Smart cities will be like living in a technology induced society, and it’s coming sooner than you think.
Ever since the works of H.G. Wells and Jules Verne, mankind has been speculating through science fiction books, movies, and TV shows about what our future might look like.
While some predictions have been glaringly wrong, or at least premature (after all, where are our flying cars? Oh wait… they’re here) others have been right on the money.
Flip phones, smart watches, floor-cleaning robots, flat-panel televisions, and much more can all be found in media decades before their development. Whether these predictions were natural and obvious extrapolations of contemporary technology, or served as inspiration for future engineers, they always capture our imaginations.
While some of these stories lay out fairly benign futures, others are more cautionary in tone – warning us, in movies like The Terminator or in George Orwell’s novels, not to get too far ahead of ourselves. The 2002 movie Minority Report depicts the automated routing of vehicles and customized advertising via biometric surveillance, both of which could be misused by the state. Back to the Future II famously showed two contrasting versions of our technological future.

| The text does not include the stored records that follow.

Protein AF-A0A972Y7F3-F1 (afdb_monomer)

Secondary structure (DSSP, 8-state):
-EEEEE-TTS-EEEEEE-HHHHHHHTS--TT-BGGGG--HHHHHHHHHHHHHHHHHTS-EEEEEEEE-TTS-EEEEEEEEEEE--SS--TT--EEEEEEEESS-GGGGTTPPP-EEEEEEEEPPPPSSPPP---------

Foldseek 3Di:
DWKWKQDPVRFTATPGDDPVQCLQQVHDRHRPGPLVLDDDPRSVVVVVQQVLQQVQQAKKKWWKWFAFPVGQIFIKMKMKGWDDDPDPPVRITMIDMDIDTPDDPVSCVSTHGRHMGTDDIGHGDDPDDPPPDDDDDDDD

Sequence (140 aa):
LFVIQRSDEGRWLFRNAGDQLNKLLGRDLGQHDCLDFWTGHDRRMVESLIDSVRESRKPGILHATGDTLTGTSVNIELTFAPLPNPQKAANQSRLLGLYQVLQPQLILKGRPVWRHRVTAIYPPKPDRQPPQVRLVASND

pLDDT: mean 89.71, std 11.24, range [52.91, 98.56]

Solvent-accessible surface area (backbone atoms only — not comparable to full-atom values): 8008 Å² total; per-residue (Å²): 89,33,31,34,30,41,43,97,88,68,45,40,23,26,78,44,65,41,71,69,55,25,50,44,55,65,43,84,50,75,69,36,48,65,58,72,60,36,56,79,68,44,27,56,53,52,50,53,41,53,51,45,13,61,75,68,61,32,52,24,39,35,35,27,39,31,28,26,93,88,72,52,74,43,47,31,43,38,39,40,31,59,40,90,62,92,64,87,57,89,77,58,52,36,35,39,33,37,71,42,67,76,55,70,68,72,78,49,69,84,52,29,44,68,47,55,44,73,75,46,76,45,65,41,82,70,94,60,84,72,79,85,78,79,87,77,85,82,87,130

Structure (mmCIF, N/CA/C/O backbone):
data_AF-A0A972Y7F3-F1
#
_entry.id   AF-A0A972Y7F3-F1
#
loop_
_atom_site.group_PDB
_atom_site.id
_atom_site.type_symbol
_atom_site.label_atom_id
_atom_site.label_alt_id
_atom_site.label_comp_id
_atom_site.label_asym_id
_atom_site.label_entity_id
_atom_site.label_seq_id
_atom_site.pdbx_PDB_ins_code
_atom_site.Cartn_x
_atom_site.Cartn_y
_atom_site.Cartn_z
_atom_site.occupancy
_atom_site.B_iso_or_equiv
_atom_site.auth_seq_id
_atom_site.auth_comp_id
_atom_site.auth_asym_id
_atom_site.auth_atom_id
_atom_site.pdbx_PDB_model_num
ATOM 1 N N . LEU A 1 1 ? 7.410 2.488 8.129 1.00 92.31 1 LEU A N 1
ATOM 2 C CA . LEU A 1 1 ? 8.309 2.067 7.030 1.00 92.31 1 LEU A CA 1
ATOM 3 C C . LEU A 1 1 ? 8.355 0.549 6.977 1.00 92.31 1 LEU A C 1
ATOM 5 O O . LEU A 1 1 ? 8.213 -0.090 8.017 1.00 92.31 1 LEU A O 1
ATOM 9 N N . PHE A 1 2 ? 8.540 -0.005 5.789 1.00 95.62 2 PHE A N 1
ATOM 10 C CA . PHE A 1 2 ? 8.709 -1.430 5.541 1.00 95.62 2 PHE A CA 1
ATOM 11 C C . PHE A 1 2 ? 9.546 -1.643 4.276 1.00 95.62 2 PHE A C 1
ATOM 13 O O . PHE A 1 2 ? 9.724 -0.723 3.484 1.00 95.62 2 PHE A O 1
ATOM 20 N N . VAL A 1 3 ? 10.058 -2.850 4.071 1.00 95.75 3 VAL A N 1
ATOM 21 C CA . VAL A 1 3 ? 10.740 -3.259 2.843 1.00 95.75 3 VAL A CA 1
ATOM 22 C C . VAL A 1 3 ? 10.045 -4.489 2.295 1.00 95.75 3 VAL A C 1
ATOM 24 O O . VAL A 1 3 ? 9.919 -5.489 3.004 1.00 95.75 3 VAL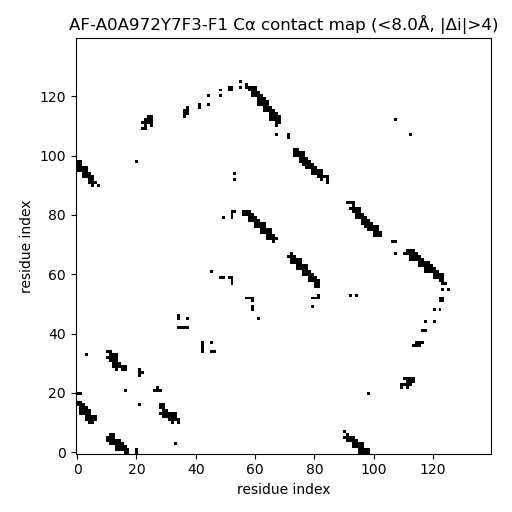 A O 1
ATOM 27 N N . ILE A 1 4 ? 9.665 -4.429 1.022 1.00 96.06 4 ILE A N 1
ATOM 28 C CA . ILE A 1 4 ? 9.199 -5.590 0.264 1.00 96.06 4 ILE A CA 1
ATOM 29 C C . ILE A 1 4 ? 10.252 -6.009 -0.752 1.00 96.06 4 ILE A C 1
ATOM 31 O O . ILE A 1 4 ? 11.029 -5.193 -1.253 1.00 96.06 4 ILE A O 1
ATOM 35 N N . GLN A 1 5 ? 10.283 -7.298 -1.050 1.00 94.38 5 GLN A N 1
ATOM 36 C CA . GLN A 1 5 ? 11.164 -7.869 -2.053 1.00 94.38 5 GLN A CA 1
ATOM 37 C C . GLN A 1 5 ? 10.403 -8.877 -2.894 1.00 94.38 5 GLN A C 1
ATOM 39 O O . GLN A 1 5 ? 9.663 -9.703 -2.358 1.00 94.38 5 GLN A O 1
ATOM 44 N N . ARG A 1 6 ? 10.647 -8.838 -4.202 1.00 93.25 6 ARG A N 1
ATOM 45 C CA . ARG A 1 6 ? 10.110 -9.831 -5.124 1.00 93.25 6 ARG A CA 1
ATOM 46 C C . ARG A 1 6 ? 10.744 -11.199 -4.852 1.00 93.25 6 ARG A C 1
ATOM 48 O O . ARG A 1 6 ? 11.971 -11.296 -4.766 1.00 93.25 6 ARG A O 1
ATOM 55 N N . SER A 1 7 ? 9.924 -12.227 -4.661 1.00 91.31 7 SER A N 1
ATOM 56 C CA . SER A 1 7 ? 10.361 -13.624 -4.625 1.00 91.31 7 SER A CA 1
ATOM 57 C C . SER A 1 7 ? 10.546 -14.174 -6.041 1.00 91.31 7 SER A C 1
ATOM 59 O O . SER A 1 7 ? 10.103 -13.562 -7.015 1.00 91.31 7 SER A O 1
ATOM 61 N N . ASP A 1 8 ? 11.159 -15.351 -6.150 1.00 88.44 8 ASP A N 1
ATOM 62 C CA . ASP A 1 8 ? 11.318 -16.049 -7.433 1.00 88.44 8 ASP A CA 1
ATOM 63 C C . ASP A 1 8 ? 9.964 -16.480 -8.029 1.00 88.44 8 ASP A C 1
ATOM 65 O O . ASP A 1 8 ? 9.802 -16.536 -9.243 1.00 88.44 8 ASP A O 1
ATOM 69 N N . GLU A 1 9 ? 8.955 -16.677 -7.177 1.00 89.44 9 GLU A N 1
ATOM 70 C CA . GLU A 1 9 ? 7.557 -16.945 -7.553 1.00 89.44 9 GLU A CA 1
ATOM 71 C C . GLU A 1 9 ? 6.778 -15.670 -7.934 1.00 89.44 9 GLU A C 1
ATOM 73 O O . GLU A 1 9 ? 5.576 -15.716 -8.181 1.00 89.44 9 GLU A O 1
ATOM 78 N N . GLY A 1 10 ? 7.431 -14.504 -7.939 1.00 88.88 10 GLY A N 1
ATOM 79 C CA . GLY A 1 10 ? 6.825 -13.231 -8.326 1.00 88.88 10 GLY A CA 1
ATOM 80 C C . GLY A 1 10 ? 6.041 -12.506 -7.227 1.00 88.88 10 GLY A C 1
ATOM 81 O O . GLY A 1 10 ? 5.544 -11.414 -7.491 1.00 88.88 10 GLY A O 1
ATOM 82 N N . ARG A 1 11 ? 5.978 -13.047 -6.004 1.00 93.62 11 ARG A N 1
ATOM 83 C CA . ARG A 1 11 ? 5.279 -12.444 -4.851 1.00 93.62 11 ARG A CA 1
ATOM 84 C C . ARG A 1 11 ? 6.071 -11.296 -4.233 1.00 93.62 11 ARG A C 1
ATOM 86 O O . ARG A 1 11 ? 7.302 -11.321 -4.241 1.00 93.62 11 ARG A O 1
ATOM 93 N N . TRP A 1 12 ? 5.394 -10.323 -3.624 1.00 95.12 12 TRP A N 1
ATOM 94 C CA . TRP A 1 12 ? 6.042 -9.172 -2.981 1.00 95.12 12 TRP A CA 1
ATOM 95 C C . TRP A 1 12 ? 6.097 -9.334 -1.467 1.00 95.12 12 TRP A C 1
ATOM 97 O O . TRP A 1 12 ? 5.266 -8.811 -0.731 1.00 95.12 12 TRP A O 1
ATOM 107 N N . LEU A 1 13 ? 7.106 -10.060 -0.991 1.00 95.50 13 LEU A N 1
ATOM 108 C CA . LEU A 1 13 ? 7.199 -10.450 0.413 1.00 95.50 13 LEU A CA 1
ATOM 109 C C . LEU A 1 13 ? 7.775 -9.331 1.280 1.00 95.50 13 LEU A C 1
ATOM 111 O O . LEU A 1 13 ? 8.808 -8.750 0.931 1.00 95.50 13 LEU A O 1
ATOM 115 N N . PHE A 1 14 ? 7.189 -9.085 2.452 1.00 95.50 14 PHE A N 1
ATOM 116 C CA . PHE A 1 14 ? 7.831 -8.241 3.460 1.00 95.50 14 PHE A CA 1
ATOM 117 C C . PHE A 1 14 ? 9.122 -8.901 3.956 1.00 95.50 14 PHE A C 1
ATOM 119 O O . PHE A 1 14 ? 9.129 -10.018 4.479 1.00 95.50 14 PHE A O 1
ATOM 126 N N . ARG A 1 15 ? 10.233 -8.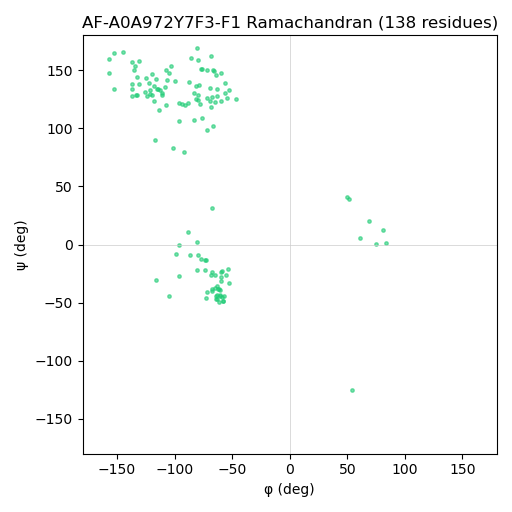178 3.811 1.00 93.44 15 ARG A N 1
ATOM 127 C CA . ARG A 1 15 ? 11.543 -8.536 4.379 1.00 93.44 15 ARG A CA 1
ATOM 128 C C . ARG A 1 15 ? 11.800 -7.849 5.706 1.00 93.44 15 ARG A C 1
ATOM 130 O O . ARG A 1 15 ? 12.562 -8.352 6.520 1.00 93.44 15 ARG A O 1
ATOM 137 N N . ASN A 1 16 ? 11.187 -6.690 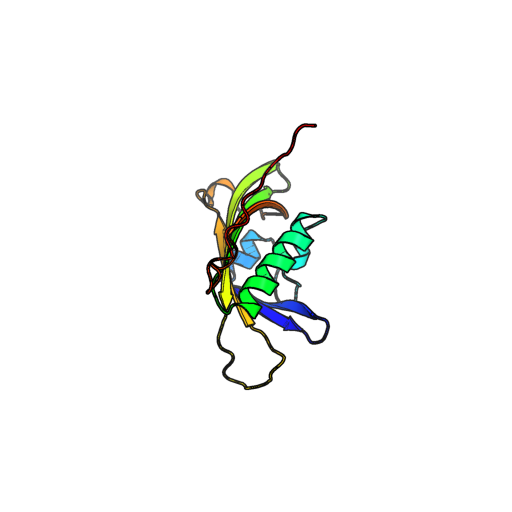5.897 1.00 91.44 16 ASN A N 1
ATOM 138 C CA . ASN A 1 16 ? 11.226 -5.944 7.139 1.00 91.44 16 ASN A CA 1
ATOM 139 C C . ASN A 1 16 ? 9.941 -5.118 7.231 1.00 91.44 16 ASN A C 1
ATOM 141 O O . ASN A 1 16 ? 9.564 -4.463 6.260 1.00 91.44 16 ASN A O 1
ATOM 145 N N . ALA A 1 17 ? 9.288 -5.126 8.382 1.00 90.94 17 ALA A N 1
ATOM 146 C CA . ALA A 1 17 ? 8.241 -4.182 8.722 1.00 90.94 17 ALA A CA 1
ATOM 147 C C . ALA A 1 17 ? 8.458 -3.742 10.168 1.00 90.94 17 ALA A C 1
ATOM 149 O O . ALA A 1 17 ? 8.710 -4.573 11.036 1.00 90.94 17 ALA A O 1
ATOM 150 N N . GLY A 1 18 ? 8.381 -2.436 10.429 1.00 87.25 18 GLY A N 1
ATOM 151 C CA . GLY A 1 18 ? 8.495 -1.948 11.802 1.00 87.25 18 GLY A CA 1
ATOM 152 C C . GLY A 1 18 ? 7.314 -2.407 12.662 1.00 87.25 18 GLY A C 1
ATOM 153 O O . GLY A 1 18 ? 6.189 -2.493 12.168 1.00 87.25 18 GLY A O 1
ATOM 154 N N . ASP A 1 19 ? 7.541 -2.606 13.963 1.00 90.88 19 ASP A N 1
ATOM 155 C CA . ASP A 1 19 ? 6.533 -3.096 14.921 1.00 90.88 19 ASP A CA 1
ATOM 156 C C . ASP A 1 19 ? 5.226 -2.298 14.910 1.00 90.88 19 ASP A C 1
ATOM 158 O O . ASP A 1 19 ? 4.141 -2.842 15.117 1.00 90.88 19 ASP A O 1
ATOM 162 N N . GLN A 1 20 ? 5.309 -0.991 14.652 1.00 90.19 20 GLN A N 1
ATOM 163 C CA . GLN A 1 20 ? 4.128 -0.141 14.536 1.00 90.19 20 GLN A CA 1
ATOM 164 C C . GLN A 1 20 ? 3.228 -0.566 13.370 1.00 90.19 20 GLN A C 1
ATOM 166 O O . GLN A 1 20 ? 2.009 -0.538 13.507 1.00 90.19 20 GLN A O 1
ATOM 171 N N . LEU A 1 21 ? 3.806 -0.982 12.240 1.00 93.56 21 LEU A N 1
ATOM 172 C CA . LEU A 1 21 ? 3.034 -1.453 11.095 1.00 93.56 21 LEU A CA 1
ATOM 173 C C . LEU A 1 21 ? 2.404 -2.821 11.374 1.00 93.56 21 LEU A C 1
ATOM 175 O O . LEU A 1 21 ? 1.229 -3.006 11.068 1.00 93.56 21 LEU A O 1
ATOM 179 N N . ASN A 1 22 ? 3.137 -3.728 12.027 1.00 93.56 22 ASN A N 1
ATOM 180 C CA . ASN A 1 22 ? 2.596 -5.017 12.469 1.00 93.56 22 ASN A CA 1
ATOM 181 C C . ASN A 1 22 ? 1.373 -4.819 13.382 1.00 93.56 22 ASN A C 1
ATOM 183 O O . ASN A 1 22 ? 0.333 -5.445 13.187 1.00 93.56 22 ASN A O 1
ATOM 187 N N . LYS A 1 23 ? 1.455 -3.880 14.336 1.00 92.94 23 LYS A N 1
ATOM 188 C CA . LYS A 1 23 ? 0.326 -3.507 15.209 1.00 92.94 23 LYS A CA 1
ATOM 189 C C . LYS A 1 23 ? -0.834 -2.887 14.428 1.00 92.94 23 LYS A C 1
ATOM 191 O O . LYS A 1 23 ? -1.981 -3.256 14.662 1.00 92.94 23 LYS A O 1
ATOM 196 N N . LEU A 1 24 ? -0.550 -1.978 13.491 1.00 94.19 24 LEU A N 1
ATOM 197 C CA . LEU A 1 24 ? -1.574 -1.333 12.660 1.00 94.19 24 LEU A CA 1
ATOM 198 C C . LEU A 1 24 ? -2.323 -2.327 11.769 1.00 94.19 24 LEU A C 1
ATOM 200 O O . LEU A 1 24 ? -3.518 -2.147 11.566 1.00 94.19 24 LEU A O 1
ATOM 204 N N . LEU A 1 25 ? -1.650 -3.360 11.259 1.00 94.00 25 LEU A N 1
ATOM 205 C CA . LEU A 1 25 ? -2.251 -4.395 10.407 1.00 94.00 25 LEU A CA 1
ATOM 206 C C . LEU A 1 25 ? -2.669 -5.655 11.188 1.00 94.00 25 LEU A C 1
ATOM 208 O O . LEU A 1 25 ? -3.212 -6.594 10.612 1.00 94.00 25 LEU A O 1
ATOM 212 N N . GLY A 1 26 ? -2.448 -5.674 12.507 1.00 92.00 26 GLY A N 1
ATOM 213 C CA . GLY A 1 26 ? -2.908 -6.725 13.416 1.00 92.00 26 GLY A CA 1
ATOM 214 C C . GLY A 1 26 ? -2.227 -8.083 13.246 1.00 92.00 26 GLY A C 1
ATOM 215 O O . GLY A 1 26 ? -2.803 -9.092 13.647 1.00 92.00 26 GLY A O 1
ATOM 216 N N . ARG A 1 27 ? -1.041 -8.139 12.631 1.00 90.81 27 ARG A N 1
ATOM 217 C CA . ARG A 1 27 ? -0.276 -9.379 12.430 1.00 90.81 27 ARG A CA 1
ATOM 218 C C . ARG A 1 27 ? 1.206 -9.110 12.225 1.00 90.81 27 ARG A C 1
ATOM 220 O O . ARG A 1 27 ? 1.591 -8.011 11.837 1.00 90.81 27 ARG A O 1
ATOM 227 N N . ASP A 1 28 ? 2.017 -10.138 12.448 1.00 91.62 28 ASP A N 1
ATOM 228 C CA . ASP A 1 28 ? 3.400 -10.134 11.984 1.00 91.62 28 ASP A CA 1
ATOM 229 C C . ASP A 1 28 ? 3.418 -10.238 10.456 1.00 91.62 28 ASP A C 1
ATOM 231 O O . ASP A 1 28 ? 2.830 -11.148 9.870 1.00 91.62 28 ASP A O 1
ATOM 235 N N . LEU A 1 29 ? 4.054 -9.264 9.814 1.00 91.44 29 LEU A N 1
ATOM 236 C CA . LEU A 1 29 ? 4.113 -9.157 8.364 1.00 91.44 29 LEU A CA 1
ATOM 237 C C . LEU A 1 29 ? 5.265 -9.953 7.766 1.00 91.44 29 LEU A C 1
ATOM 239 O O . LEU A 1 29 ? 5.305 -10.097 6.548 1.00 91.44 29 LEU A O 1
ATOM 243 N N . GLY A 1 30 ? 6.183 -10.487 8.577 1.00 89.06 30 GLY A N 1
ATOM 244 C CA . GLY A 1 30 ? 7.318 -11.268 8.094 1.00 89.06 30 GLY A CA 1
ATOM 245 C C . GLY A 1 30 ? 6.901 -12.314 7.055 1.00 89.06 30 GLY A C 1
ATOM 246 O O . GLY A 1 30 ? 6.001 -13.114 7.301 1.00 89.06 30 GLY A O 1
ATOM 247 N N . GLN A 1 31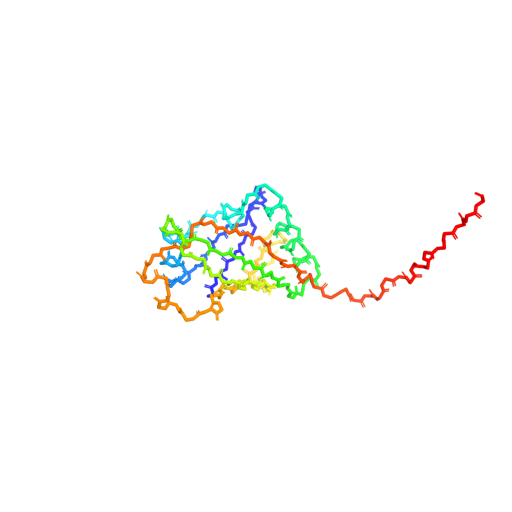 ? 7.535 -12.276 5.875 1.00 83.12 31 GLN A N 1
ATOM 248 C CA . GLN A 1 31 ? 7.311 -13.206 4.754 1.00 83.12 31 GLN A CA 1
ATOM 249 C C . GLN A 1 31 ? 5.887 -13.233 4.168 1.00 83.12 31 GLN A C 1
ATOM 251 O O . GLN A 1 31 ? 5.619 -14.041 3.280 1.00 83.12 31 GLN A O 1
ATOM 256 N N . HIS A 1 32 ? 4.979 -12.358 4.605 1.00 93.31 32 HIS A N 1
ATOM 257 C CA . HIS A 1 32 ? 3.667 -12.220 3.980 1.00 93.31 32 HIS A CA 1
ATOM 258 C C . HIS A 1 32 ? 3.783 -11.453 2.666 1.00 93.31 32 HIS A C 1
ATOM 260 O O . HIS A 1 32 ? 4.659 -10.599 2.508 1.00 93.31 32 HIS A O 1
ATOM 266 N N . ASP A 1 33 ? 2.885 -11.739 1.728 1.00 95.38 33 ASP A N 1
ATOM 267 C CA . ASP A 1 33 ? 2.800 -10.983 0.486 1.00 95.38 33 ASP A CA 1
ATOM 268 C C . ASP A 1 33 ? 2.050 -9.671 0.730 1.00 95.38 33 ASP A C 1
ATOM 270 O O . ASP A 1 33 ? 0.954 -9.636 1.290 1.00 95.38 33 ASP A O 1
ATOM 274 N N . CYS A 1 34 ? 2.657 -8.566 0.312 1.00 95.25 34 CYS A N 1
ATOM 275 C CA . CYS A 1 34 ? 2.095 -7.227 0.416 1.00 95.25 34 CYS A CA 1
ATOM 276 C C . CYS A 1 34 ? 0.767 -7.089 -0.332 1.00 95.25 34 CYS A C 1
ATOM 278 O O . CYS A 1 34 ? -0.088 -6.300 0.075 1.00 95.25 34 CYS A O 1
ATOM 280 N N . LEU A 1 35 ? 0.559 -7.881 -1.384 1.00 96.06 35 LEU A N 1
ATOM 281 C CA . LEU A 1 35 ? -0.683 -7.857 -2.143 1.00 96.06 35 LEU A CA 1
ATOM 282 C C . LEU A 1 35 ? -1.859 -8.518 -1.406 1.00 96.06 35 LEU A C 1
ATOM 284 O O . LEU A 1 35 ? -3.004 -8.316 -1.809 1.00 96.06 35 LEU A O 1
ATOM 288 N N . ASP A 1 36 ? -1.623 -9.270 -0.326 1.00 94.62 36 ASP A N 1
ATOM 289 C CA . ASP A 1 36 ? -2.680 -9.993 0.405 1.00 94.62 36 ASP A CA 1
ATOM 290 C C . ASP A 1 36 ? -3.592 -9.068 1.229 1.00 94.62 36 ASP A C 1
ATOM 292 O O . ASP A 1 36 ? -4.677 -9.473 1.641 1.00 94.62 36 ASP A O 1
ATOM 296 N N . PHE A 1 37 ? -3.200 -7.804 1.417 1.00 93.19 37 PHE A N 1
ATOM 297 C CA . PHE A 1 37 ? -4.036 -6.762 2.035 1.00 93.19 37 PHE A CA 1
ATOM 298 C C . PHE A 1 37 ? -5.070 -6.163 1.072 1.00 93.19 37 PHE A C 1
ATOM 300 O O . PHE A 1 37 ? -5.948 -5.404 1.483 1.00 93.19 37 PHE A O 1
ATOM 307 N N . TRP A 1 38 ? -4.978 -6.506 -0.211 1.00 96.12 38 TRP A N 1
ATOM 308 C CA . TRP A 1 38 ? -5.798 -5.954 -1.278 1.00 96.12 38 TRP A CA 1
ATOM 309 C C . TRP A 1 38 ? -6.595 -7.069 -1.944 1.00 96.12 38 TRP A C 1
ATOM 311 O O . TRP A 1 38 ? -6.134 -8.202 -2.081 1.00 96.12 38 TRP A O 1
ATOM 321 N N . THR A 1 39 ? -7.804 -6.753 -2.399 1.00 94.88 39 THR A N 1
ATOM 322 C CA . THR A 1 39 ? -8.705 -7.747 -2.999 1.00 94.88 39 THR A CA 1
ATOM 323 C C . THR A 1 39 ? -9.257 -7.257 -4.331 1.00 94.88 39 THR A C 1
ATOM 325 O O . THR A 1 39 ? -9.266 -6.061 -4.614 1.00 94.88 39 THR A O 1
ATOM 328 N N . GLY A 1 40 ? -9.697 -8.185 -5.183 1.00 96.19 40 GLY A N 1
ATOM 329 C CA . GLY A 1 40 ? -10.393 -7.858 -6.428 1.00 96.19 40 GLY A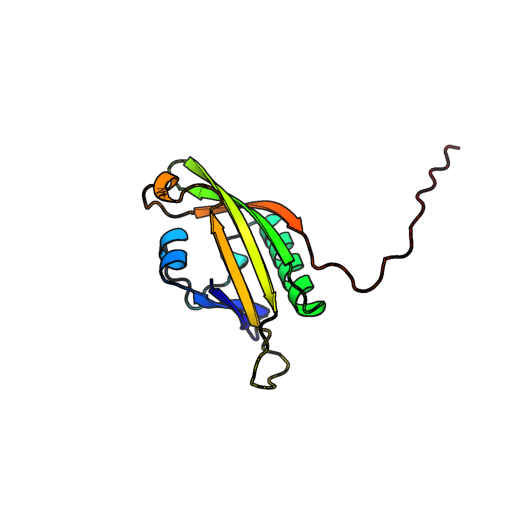 CA 1
ATOM 330 C C . GLY A 1 40 ? -9.624 -6.891 -7.337 1.00 96.19 40 GLY A C 1
ATOM 331 O O . GLY A 1 40 ? -8.488 -7.157 -7.730 1.00 96.19 40 GLY A O 1
ATOM 332 N N . HIS A 1 41 ? -10.276 -5.788 -7.714 1.00 96.00 41 HIS A N 1
ATOM 333 C CA . HIS A 1 41 ? -9.691 -4.763 -8.581 1.00 96.00 41 HIS A CA 1
ATOM 334 C C . HIS A 1 41 ? -8.543 -4.005 -7.906 1.00 96.00 41 HIS A C 1
ATOM 336 O O . HIS A 1 41 ? -7.519 -3.764 -8.545 1.00 96.00 41 HIS A O 1
ATOM 342 N N . ASP A 1 42 ? -8.677 -3.724 -6.610 1.00 97.94 42 ASP A N 1
ATOM 343 C CA . ASP A 1 42 ? -7.678 -3.004 -5.823 1.00 97.94 42 ASP A CA 1
ATOM 344 C C . ASP A 1 42 ? -6.345 -3.745 -5.796 1.00 97.94 42 ASP A C 1
ATOM 346 O O . ASP A 1 42 ? -5.296 -3.131 -5.963 1.00 97.94 42 ASP A O 1
ATOM 350 N N . ARG A 1 43 ? -6.376 -5.081 -5.698 1.00 97.69 43 ARG A N 1
ATOM 351 C CA . ARG A 1 43 ? -5.155 -5.895 -5.774 1.00 97.69 43 ARG A CA 1
ATOM 352 C C . ARG A 1 43 ? -4.393 -5.673 -7.080 1.00 97.69 43 ARG A C 1
ATOM 354 O O . ARG A 1 43 ? -3.194 -5.421 -7.038 1.00 97.69 43 ARG A O 1
ATOM 361 N N . ARG A 1 44 ? -5.089 -5.719 -8.222 1.00 97.06 44 ARG A N 1
ATOM 362 C CA . ARG A 1 44 ? -4.476 -5.517 -9.551 1.00 97.06 44 ARG A CA 1
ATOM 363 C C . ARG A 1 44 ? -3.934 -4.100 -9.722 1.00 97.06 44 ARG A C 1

Themes in both movies have been compared to some incipient technologies of our time, at the same time exciting and perhaps a little scary, that comprise “smart cities”.

What Makes A City Smart?
Today, about half the world’s population lives in cities. By 2050 about 70% of the population is expected to live in urban areas comprising only 2% of the surface of the Earth, watch here. This density naturally puts pressure on safety, health, transportation, and infrastructure. With 5G now being implemented across the country, cities are expected to get “smarter” in hopes of managing so many people in such a small space.
The idea of a smart city is centered around data, and lots of it. Loads and loads! By densely peppering urban areas with sensors of every kind, the data collected can be fed into advanced heuristic algorithms that make near-instant decisions (infinitely faster than any given municipal bureaucrat). The more data, the better result of the algorithms.
These algorithms can control any number of processes intended to increase the efficiency of day-to-day activities in what is called the Internet-of-Things (IoT). Routing traffic, either by automated signaling or direct control of autonomous vehicles, can (theoretically) reduce congestion, prevent accidents, shorten commutes, and limit fuel consumption. Smart electrical grids are expected to greatly reduce energy waste. Other innovations include drones to aid in rapid emergency response.
But these advanced systems aren’t possible without a communication network that can handle the sheer volume of data.
The Role Of 5G
Thus far, what has held back the vision of the smart city is the inability to deliver the massive amount of simultaneous data necessary for the algorithms to quickly react to conditions and deliver control instructions. The IoT sensors, control devices, and any central computer servers hosting the algorithms must be in constant, and almost instant, communication for this process to work.

The massive leap in data transmission rates that comes with 5G is expected to make that happen. At its fastest level of operation, 5G is a hundredfold faster than the current 4G network. To achieve these speeds, 5G must use high-frequency millimeter wave transmissions across a dense array of antennas. The antennas use beamforming processes to direct signals at 5G devices and maintain persistent connectivity.
As idyllic as the 5G smart city life may sound, though, it’s not without its drawbacks – or controversy.
Progress… with vigilance
By nature, a smart city must be essentially blanketed in 5G transmissions in order for its algorithms to do their job. Some opponents of the current rollout of 5G infrastructure have pointed out that the potential health effects of such constant exposure to the high frequency millimeter waves need further study. Others have philosophical concerns with how data is collected and used – concerns we can all relate to.
Movies like Minority Report show the dichotomy of a utopian/dystopian future full of the trade-offs that come with a technologically-enhanced lifestyle. Often, what holds back innovations is not the lack of ideas, but just the technological ability to put those ideas into action. When that technology finally becomes available, it’s up to us as a society to make sure it’s used for good.